Machine Learning With Python: Data Preprocessing Techniques
This article will discuss and look at the most popular data preprocessing techniques used for machine learning, and explore methods to clean, transform, and scale data.
Join the DZone community and get the full member experience.
Join For FreeMachine learning continues to be one of the most rapidly advancing and in-demand fields of technology. Machine learning, a branch of artificial intelligence, enables computer systems to learn and adopt human-like qualities, ultimately leading to the development of artificially intelligent machines. Eight key human-like qualities that can be imparted to a computer using machine learning as part of the field of artificial intelligence are presented in the table below.
Human Quality |
AI Discipline (using ML approach) |
Sight |
Computer Vision |
Speech |
Natural Language Processing (NLP) |
Locomotion |
Robotics |
Understanding |
Knowledge Representation and Reasoning |
Touch |
Haptics |
Emotional Intelligence |
Affective Computing (aka. Emotion AI) |
Creativity |
Generative Adversarial Networks (GANs) |
Decision-Making |
Reinforcement Learning |
However, the process of creating artificial intelligence requires large volumes of data.

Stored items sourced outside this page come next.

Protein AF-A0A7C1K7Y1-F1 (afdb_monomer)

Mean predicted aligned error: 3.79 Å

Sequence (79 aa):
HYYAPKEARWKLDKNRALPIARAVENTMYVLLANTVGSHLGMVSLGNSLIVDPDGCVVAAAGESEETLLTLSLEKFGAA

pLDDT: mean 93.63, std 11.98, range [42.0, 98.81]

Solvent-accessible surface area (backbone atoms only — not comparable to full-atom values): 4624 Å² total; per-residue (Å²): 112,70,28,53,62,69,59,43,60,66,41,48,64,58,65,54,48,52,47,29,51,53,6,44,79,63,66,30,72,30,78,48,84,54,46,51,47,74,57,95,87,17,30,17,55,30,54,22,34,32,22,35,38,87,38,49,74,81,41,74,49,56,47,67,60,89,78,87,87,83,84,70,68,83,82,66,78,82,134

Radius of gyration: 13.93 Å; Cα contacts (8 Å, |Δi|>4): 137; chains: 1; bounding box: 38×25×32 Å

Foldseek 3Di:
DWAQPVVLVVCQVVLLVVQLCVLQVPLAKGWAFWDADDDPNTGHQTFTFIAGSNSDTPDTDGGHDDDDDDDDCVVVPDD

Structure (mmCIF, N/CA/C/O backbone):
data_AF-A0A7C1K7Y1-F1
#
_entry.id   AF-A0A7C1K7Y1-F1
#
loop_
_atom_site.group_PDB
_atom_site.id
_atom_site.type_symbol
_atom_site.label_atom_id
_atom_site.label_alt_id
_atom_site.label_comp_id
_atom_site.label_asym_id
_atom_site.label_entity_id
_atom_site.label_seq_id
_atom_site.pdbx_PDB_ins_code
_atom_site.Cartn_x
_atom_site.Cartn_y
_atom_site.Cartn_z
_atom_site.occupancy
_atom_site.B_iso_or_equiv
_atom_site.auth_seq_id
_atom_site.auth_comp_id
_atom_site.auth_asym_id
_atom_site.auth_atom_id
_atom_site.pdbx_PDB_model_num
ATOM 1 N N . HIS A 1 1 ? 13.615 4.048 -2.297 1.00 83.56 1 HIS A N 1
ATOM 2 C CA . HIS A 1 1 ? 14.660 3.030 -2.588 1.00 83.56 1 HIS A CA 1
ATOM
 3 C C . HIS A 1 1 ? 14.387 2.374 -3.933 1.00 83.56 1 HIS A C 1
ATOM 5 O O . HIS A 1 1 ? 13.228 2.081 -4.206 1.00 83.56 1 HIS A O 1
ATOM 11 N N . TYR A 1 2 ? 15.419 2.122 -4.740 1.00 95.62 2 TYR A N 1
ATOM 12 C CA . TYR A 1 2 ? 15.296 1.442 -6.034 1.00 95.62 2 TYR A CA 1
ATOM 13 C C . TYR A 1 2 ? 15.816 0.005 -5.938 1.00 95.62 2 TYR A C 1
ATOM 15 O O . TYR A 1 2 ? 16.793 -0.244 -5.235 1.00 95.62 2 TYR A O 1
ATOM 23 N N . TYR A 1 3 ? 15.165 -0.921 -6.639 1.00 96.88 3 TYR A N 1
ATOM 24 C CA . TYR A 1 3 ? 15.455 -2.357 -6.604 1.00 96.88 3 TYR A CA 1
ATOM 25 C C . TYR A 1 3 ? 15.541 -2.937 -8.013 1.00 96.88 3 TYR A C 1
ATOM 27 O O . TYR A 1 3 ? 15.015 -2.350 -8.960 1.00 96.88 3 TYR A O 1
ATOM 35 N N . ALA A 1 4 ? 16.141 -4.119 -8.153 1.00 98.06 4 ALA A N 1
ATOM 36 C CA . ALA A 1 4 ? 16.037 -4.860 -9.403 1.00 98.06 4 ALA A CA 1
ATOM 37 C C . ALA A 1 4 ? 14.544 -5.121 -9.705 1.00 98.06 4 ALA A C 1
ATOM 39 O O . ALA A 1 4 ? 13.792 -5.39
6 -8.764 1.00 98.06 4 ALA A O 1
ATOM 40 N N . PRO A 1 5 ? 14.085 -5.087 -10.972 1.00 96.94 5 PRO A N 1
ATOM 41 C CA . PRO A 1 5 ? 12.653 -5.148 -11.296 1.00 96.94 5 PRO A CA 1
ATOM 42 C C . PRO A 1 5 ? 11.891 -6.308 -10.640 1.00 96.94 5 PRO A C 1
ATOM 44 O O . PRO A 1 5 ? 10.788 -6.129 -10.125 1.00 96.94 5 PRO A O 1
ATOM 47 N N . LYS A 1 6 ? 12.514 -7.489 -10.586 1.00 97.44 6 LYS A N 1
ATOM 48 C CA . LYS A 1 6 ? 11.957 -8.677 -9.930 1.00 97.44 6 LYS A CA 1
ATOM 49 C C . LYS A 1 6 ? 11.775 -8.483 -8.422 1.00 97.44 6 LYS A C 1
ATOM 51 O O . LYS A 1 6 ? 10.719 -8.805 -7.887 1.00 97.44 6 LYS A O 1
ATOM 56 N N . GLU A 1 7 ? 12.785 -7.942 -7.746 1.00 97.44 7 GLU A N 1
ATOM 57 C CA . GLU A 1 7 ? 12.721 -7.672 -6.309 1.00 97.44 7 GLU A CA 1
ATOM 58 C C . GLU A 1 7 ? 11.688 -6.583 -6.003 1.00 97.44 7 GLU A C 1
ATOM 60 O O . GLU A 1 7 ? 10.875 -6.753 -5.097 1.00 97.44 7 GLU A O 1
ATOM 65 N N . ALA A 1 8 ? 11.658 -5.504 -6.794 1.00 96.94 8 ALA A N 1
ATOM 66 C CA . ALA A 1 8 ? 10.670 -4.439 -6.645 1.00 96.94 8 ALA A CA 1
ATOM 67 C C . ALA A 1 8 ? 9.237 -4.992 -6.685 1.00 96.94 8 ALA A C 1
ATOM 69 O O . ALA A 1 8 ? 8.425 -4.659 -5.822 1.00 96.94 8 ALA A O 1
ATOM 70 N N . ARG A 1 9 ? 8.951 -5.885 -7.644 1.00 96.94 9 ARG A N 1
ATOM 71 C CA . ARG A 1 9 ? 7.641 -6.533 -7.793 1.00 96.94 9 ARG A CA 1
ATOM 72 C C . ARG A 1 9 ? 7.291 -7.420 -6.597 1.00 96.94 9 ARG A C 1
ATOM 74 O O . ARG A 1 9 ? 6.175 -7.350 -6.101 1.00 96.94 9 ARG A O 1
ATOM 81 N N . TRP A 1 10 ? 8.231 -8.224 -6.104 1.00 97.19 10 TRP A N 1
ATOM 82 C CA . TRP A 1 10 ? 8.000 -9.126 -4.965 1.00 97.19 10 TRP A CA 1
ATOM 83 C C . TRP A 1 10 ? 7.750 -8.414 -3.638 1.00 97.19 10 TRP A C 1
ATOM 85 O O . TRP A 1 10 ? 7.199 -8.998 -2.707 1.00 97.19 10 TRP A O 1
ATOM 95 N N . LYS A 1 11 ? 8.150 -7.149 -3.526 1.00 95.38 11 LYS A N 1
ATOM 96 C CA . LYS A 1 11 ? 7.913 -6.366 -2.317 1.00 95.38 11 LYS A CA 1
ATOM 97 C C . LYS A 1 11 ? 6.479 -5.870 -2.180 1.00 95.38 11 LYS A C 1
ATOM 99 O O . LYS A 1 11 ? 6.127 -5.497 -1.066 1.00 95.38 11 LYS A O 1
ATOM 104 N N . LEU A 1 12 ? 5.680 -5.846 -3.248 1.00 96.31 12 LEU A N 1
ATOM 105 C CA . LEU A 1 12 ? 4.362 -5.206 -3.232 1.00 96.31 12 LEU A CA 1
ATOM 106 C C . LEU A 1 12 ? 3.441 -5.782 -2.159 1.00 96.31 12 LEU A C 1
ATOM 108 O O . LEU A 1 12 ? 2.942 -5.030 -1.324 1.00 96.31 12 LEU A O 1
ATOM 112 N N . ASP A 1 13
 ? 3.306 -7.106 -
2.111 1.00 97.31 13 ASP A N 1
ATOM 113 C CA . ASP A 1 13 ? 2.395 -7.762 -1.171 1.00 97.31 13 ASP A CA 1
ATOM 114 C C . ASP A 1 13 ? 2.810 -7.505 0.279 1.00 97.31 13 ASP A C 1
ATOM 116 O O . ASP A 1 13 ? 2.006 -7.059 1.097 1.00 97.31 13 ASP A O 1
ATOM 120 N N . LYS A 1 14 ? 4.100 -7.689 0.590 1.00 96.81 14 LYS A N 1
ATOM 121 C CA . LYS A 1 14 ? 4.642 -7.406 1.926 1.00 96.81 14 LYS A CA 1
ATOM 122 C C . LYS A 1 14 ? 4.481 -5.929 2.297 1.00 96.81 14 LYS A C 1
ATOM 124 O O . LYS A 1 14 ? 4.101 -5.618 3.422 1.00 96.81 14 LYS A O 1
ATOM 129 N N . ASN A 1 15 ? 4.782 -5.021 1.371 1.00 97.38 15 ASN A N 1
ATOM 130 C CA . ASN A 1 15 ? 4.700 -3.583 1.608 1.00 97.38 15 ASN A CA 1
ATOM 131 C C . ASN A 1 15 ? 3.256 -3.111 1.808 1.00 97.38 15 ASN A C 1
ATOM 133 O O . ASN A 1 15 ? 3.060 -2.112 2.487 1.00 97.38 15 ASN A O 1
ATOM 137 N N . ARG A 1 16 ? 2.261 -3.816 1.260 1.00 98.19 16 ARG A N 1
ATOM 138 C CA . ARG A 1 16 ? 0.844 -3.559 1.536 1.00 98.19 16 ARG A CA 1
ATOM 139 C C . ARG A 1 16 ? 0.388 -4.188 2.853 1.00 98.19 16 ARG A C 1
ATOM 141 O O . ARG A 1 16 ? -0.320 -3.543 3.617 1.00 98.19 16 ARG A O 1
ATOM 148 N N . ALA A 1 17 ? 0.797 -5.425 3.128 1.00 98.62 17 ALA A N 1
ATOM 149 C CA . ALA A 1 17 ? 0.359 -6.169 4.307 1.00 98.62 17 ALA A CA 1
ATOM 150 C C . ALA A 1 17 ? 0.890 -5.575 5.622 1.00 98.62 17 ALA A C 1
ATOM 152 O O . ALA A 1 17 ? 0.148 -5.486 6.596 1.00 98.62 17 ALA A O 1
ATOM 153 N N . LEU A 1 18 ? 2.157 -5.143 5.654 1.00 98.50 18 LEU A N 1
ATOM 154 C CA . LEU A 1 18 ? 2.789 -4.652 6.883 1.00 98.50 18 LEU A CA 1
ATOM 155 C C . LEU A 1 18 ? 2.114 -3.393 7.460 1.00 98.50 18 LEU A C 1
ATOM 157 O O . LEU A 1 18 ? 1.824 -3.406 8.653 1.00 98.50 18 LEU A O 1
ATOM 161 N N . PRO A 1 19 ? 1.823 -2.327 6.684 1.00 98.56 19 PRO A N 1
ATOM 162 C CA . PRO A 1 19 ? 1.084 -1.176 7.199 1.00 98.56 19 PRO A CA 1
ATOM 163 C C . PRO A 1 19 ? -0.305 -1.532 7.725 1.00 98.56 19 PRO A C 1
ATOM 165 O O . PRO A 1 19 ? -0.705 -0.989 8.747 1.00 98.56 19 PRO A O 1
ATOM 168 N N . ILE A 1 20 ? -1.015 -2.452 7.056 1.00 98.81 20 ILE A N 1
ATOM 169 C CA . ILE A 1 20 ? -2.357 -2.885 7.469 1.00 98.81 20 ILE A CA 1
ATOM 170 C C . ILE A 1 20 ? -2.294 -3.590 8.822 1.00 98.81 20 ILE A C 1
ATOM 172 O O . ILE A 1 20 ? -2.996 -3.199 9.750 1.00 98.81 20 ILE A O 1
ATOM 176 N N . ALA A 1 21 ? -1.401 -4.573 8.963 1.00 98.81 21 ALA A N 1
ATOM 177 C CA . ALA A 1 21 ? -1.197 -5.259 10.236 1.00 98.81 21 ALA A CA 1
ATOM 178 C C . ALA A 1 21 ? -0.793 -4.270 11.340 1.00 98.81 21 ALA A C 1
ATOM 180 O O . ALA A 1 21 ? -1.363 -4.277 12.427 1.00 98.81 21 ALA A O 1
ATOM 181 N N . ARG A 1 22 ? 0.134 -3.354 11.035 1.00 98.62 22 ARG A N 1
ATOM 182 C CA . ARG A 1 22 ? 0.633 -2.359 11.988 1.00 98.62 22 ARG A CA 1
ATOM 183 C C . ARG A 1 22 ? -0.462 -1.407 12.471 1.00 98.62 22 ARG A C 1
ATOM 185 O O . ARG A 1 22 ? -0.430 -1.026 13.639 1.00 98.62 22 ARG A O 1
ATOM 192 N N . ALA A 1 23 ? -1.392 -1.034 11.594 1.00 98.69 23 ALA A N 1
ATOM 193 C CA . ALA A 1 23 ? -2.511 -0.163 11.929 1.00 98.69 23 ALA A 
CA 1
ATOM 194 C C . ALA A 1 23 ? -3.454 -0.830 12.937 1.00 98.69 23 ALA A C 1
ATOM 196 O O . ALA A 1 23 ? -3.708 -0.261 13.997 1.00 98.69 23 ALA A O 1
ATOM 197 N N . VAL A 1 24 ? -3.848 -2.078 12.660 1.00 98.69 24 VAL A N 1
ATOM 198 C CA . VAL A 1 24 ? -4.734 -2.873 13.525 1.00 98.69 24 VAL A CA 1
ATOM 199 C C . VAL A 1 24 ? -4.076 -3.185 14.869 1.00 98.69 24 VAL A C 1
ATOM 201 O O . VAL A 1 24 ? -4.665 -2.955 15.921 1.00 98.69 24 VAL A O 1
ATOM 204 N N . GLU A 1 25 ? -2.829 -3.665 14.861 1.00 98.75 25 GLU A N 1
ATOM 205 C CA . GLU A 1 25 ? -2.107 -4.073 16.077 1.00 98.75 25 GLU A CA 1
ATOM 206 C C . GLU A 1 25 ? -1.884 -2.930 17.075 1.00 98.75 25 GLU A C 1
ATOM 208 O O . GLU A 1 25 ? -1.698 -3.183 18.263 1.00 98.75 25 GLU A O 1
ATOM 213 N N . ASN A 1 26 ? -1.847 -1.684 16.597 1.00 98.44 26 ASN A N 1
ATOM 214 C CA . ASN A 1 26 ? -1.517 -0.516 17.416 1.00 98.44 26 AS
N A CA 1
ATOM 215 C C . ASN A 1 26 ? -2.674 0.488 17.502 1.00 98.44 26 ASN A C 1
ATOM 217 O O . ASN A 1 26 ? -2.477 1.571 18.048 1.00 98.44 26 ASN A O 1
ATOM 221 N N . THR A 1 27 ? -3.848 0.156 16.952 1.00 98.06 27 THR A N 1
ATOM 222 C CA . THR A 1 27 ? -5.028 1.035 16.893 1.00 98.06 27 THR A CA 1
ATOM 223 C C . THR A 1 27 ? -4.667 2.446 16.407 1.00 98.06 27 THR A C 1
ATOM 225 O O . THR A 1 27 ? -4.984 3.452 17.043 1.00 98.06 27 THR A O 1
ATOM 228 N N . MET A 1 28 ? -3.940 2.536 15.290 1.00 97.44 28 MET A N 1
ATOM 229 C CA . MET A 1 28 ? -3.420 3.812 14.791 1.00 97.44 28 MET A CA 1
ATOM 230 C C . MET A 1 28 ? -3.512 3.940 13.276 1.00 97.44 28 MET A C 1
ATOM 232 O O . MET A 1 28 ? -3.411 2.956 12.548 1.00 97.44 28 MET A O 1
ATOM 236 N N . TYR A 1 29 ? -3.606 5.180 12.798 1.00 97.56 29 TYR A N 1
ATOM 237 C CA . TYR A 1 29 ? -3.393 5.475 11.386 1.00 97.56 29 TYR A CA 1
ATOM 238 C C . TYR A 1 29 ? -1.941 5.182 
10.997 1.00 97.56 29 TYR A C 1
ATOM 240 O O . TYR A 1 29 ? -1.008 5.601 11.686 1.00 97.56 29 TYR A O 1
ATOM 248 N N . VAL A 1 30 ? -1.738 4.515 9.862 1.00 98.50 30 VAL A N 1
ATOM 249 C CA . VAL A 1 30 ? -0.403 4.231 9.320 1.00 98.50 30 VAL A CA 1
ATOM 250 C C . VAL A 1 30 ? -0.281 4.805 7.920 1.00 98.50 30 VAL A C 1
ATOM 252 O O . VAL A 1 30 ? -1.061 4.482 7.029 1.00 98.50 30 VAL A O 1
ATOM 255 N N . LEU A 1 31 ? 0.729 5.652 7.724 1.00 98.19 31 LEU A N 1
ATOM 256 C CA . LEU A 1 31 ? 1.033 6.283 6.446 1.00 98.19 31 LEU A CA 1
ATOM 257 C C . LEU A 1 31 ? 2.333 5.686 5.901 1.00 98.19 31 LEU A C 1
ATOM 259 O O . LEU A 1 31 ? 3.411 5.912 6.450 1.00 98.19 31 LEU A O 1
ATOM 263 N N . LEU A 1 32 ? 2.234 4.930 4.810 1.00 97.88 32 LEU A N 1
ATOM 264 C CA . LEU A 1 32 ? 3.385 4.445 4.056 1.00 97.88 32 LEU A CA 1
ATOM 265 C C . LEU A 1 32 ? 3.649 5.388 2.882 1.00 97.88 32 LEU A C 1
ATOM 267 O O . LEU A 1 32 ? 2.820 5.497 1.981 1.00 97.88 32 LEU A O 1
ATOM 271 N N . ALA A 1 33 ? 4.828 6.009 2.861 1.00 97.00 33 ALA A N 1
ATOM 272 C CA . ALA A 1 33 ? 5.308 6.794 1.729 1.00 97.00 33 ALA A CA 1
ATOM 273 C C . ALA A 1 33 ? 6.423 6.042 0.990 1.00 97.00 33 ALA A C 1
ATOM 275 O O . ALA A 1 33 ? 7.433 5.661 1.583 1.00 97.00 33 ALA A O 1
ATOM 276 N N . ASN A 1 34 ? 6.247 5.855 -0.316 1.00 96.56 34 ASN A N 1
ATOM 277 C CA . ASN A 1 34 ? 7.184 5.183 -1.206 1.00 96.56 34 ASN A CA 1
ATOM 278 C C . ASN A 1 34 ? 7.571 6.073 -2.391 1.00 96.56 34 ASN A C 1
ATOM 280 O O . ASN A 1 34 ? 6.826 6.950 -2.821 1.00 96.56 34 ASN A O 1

In machine learning, the more data that we have and train the model on, the better the model (AI agent) becomes at processing the given prompts or inputs and ultimately doing the task(s) for which it was trained.
This data is not fed into the machine learning algorithms in its raw form. It (the data) must first undergo various inspections and phases of data cleansing and preparation before it is fed into the learning algorithms. We call this phase of the machine learning life cycle, the data preprocessing phase. As implied by the name, this phase consists of all the operations and procedures that will be applied to our dataset (rows/columns of values) to bring it into a cleaned state so that it will be accepted by the machine learning algorithm to start the training/learning process.

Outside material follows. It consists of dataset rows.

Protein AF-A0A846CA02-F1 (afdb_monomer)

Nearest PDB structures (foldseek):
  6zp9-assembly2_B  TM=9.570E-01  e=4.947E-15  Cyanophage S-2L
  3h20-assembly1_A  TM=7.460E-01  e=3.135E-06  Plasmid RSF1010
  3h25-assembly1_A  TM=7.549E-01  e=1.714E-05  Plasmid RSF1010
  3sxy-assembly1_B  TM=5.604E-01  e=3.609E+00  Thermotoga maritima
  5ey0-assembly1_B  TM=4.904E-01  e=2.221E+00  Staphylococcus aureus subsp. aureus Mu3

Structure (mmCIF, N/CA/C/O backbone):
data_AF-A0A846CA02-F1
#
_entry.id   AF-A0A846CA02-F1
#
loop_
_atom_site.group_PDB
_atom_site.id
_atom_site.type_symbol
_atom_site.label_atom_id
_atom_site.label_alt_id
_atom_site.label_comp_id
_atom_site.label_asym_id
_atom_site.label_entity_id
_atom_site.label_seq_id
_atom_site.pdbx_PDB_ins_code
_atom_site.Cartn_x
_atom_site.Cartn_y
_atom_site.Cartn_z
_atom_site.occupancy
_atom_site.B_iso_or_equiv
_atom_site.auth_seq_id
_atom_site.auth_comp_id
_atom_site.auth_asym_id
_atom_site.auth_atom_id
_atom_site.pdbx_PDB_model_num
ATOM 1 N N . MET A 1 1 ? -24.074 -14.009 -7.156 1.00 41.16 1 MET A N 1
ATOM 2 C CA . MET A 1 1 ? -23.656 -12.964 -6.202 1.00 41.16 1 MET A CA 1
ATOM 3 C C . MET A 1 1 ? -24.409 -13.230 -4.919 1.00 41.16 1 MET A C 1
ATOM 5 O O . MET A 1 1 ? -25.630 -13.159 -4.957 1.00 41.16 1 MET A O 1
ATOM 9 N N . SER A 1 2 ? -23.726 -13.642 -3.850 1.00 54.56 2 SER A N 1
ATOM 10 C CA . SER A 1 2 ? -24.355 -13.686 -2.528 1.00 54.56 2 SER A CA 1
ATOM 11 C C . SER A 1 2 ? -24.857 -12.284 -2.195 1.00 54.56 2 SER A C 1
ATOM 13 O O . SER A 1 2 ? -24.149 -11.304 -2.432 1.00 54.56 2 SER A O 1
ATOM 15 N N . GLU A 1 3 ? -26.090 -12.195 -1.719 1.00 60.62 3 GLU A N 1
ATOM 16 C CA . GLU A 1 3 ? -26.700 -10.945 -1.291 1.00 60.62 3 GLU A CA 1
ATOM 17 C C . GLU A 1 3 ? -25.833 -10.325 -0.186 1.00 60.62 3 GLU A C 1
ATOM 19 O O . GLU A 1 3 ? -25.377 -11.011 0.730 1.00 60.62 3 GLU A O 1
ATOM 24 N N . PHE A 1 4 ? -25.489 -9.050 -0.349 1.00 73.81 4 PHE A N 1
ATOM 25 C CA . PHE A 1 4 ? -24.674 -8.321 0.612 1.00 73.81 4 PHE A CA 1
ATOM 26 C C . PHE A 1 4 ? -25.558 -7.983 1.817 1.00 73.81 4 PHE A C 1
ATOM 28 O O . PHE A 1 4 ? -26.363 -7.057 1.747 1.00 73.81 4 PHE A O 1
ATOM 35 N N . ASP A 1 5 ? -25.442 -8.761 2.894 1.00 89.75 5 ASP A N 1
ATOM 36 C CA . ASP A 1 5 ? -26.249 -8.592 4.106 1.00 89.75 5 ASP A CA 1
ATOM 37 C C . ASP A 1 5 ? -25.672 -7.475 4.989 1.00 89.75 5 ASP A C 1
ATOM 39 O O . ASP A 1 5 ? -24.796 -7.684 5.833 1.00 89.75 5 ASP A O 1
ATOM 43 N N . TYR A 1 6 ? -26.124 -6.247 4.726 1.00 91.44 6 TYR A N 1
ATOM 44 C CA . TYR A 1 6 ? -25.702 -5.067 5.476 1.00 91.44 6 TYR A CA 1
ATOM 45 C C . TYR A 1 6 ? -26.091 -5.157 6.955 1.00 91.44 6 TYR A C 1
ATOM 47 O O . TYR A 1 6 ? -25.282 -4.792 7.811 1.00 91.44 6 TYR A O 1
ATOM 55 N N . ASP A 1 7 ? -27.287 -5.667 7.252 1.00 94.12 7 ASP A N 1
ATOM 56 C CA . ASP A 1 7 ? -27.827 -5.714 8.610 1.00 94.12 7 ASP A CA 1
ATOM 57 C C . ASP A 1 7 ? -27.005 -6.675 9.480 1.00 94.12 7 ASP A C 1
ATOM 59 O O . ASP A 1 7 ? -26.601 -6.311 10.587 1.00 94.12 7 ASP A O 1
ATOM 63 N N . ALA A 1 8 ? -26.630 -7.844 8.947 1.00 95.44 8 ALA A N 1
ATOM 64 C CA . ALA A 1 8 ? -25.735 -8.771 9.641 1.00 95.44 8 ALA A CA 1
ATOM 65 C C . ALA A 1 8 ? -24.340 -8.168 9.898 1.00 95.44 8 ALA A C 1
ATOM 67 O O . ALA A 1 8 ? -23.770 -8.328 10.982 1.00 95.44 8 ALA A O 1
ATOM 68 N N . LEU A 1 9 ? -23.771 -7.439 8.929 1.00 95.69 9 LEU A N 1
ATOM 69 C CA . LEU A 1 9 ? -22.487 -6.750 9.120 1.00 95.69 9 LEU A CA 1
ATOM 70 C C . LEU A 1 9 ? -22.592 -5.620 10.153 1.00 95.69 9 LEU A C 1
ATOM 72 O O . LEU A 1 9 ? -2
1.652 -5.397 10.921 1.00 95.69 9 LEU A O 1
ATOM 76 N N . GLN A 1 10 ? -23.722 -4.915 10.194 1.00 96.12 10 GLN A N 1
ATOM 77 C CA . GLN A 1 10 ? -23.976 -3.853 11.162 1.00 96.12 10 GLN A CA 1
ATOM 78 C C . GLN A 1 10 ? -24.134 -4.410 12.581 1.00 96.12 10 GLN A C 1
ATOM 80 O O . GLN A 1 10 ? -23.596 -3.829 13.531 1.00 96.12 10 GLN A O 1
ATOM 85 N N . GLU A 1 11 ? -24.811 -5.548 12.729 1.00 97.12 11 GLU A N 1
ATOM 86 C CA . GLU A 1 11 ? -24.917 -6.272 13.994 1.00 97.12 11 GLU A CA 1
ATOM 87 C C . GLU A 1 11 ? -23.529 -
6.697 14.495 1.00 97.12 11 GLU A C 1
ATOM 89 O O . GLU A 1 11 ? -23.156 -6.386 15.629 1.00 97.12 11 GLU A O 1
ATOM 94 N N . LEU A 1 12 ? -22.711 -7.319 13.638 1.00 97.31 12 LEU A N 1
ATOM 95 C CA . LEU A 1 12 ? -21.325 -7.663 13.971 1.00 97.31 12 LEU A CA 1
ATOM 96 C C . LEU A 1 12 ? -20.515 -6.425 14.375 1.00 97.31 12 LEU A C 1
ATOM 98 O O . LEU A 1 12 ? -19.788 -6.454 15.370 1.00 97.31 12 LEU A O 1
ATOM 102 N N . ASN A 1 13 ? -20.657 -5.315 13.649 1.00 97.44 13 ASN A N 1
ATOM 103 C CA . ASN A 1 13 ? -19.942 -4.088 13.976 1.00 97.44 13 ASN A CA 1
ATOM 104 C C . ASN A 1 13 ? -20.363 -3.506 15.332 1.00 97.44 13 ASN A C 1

This article will discuss and look at the most popular data preprocessing techniques used for machine learning. We will explore various methods to clean, transform, and scale our data. All exploration and practical examples will be done using Python code snippets to guide you with hands-on experience on how these techniques can be implemented effectively for your machine learning project.
Why Preprocess Data?
The literal holistic reason for preprocessing data is so that the data is accepted by the machine learning algorithm and thus, the training process can begin. However, if we look at the intrinsic inner workings of the machine learning framework itself, more reasons can be provided. The table below discusses the 5 key reasons (advantages) for preprocessing your data for the subsequent machine learning task.
Reason |
Explanation |
Improved Data Quality |
Data Preprocessing ensures that your data is consistent, accurate, and reliable. |
Improved Model Performance |
Data Preprocessing allows your AI Model to capture trends and patterns on deeper and more accurate levels. |
Increased Accuracy |
Data Preprocessing allows the model evaluation metrics to be better and reflect a more accurate overview of the ML model. |
Decreased Training Time |
By feeding the algorithm data that has been cleaned, you are allowing the algorithm to run at its optimum level thereby reducing the computation time and removing unnecessary strain on computing resources. |
Feature Engineering |
By preprocessing your data, the machine learning practitioner can gauge the impact that certain features have on the model. This means that the ML practitioner can select the features that are most relevant for model construction. |
In its raw state, data can have a magnitude of errors and noise in it. Data preprocessing seeks to clean and free the data from these errors. Common challenges that are experienced with raw data include, but are not limited to, the following:
- Missing values: Null values or NaN (Not-a-Number)
- Noisy data: Outliers or incorrectly captured data points
- Inconsistent data: Different data formatting inside the same file
- Imbalanced data: Unequal class distributions (experienced in classification tasks)
In the following sections of this article, we will proceed to work with hands-on examples of Data Preprocessing.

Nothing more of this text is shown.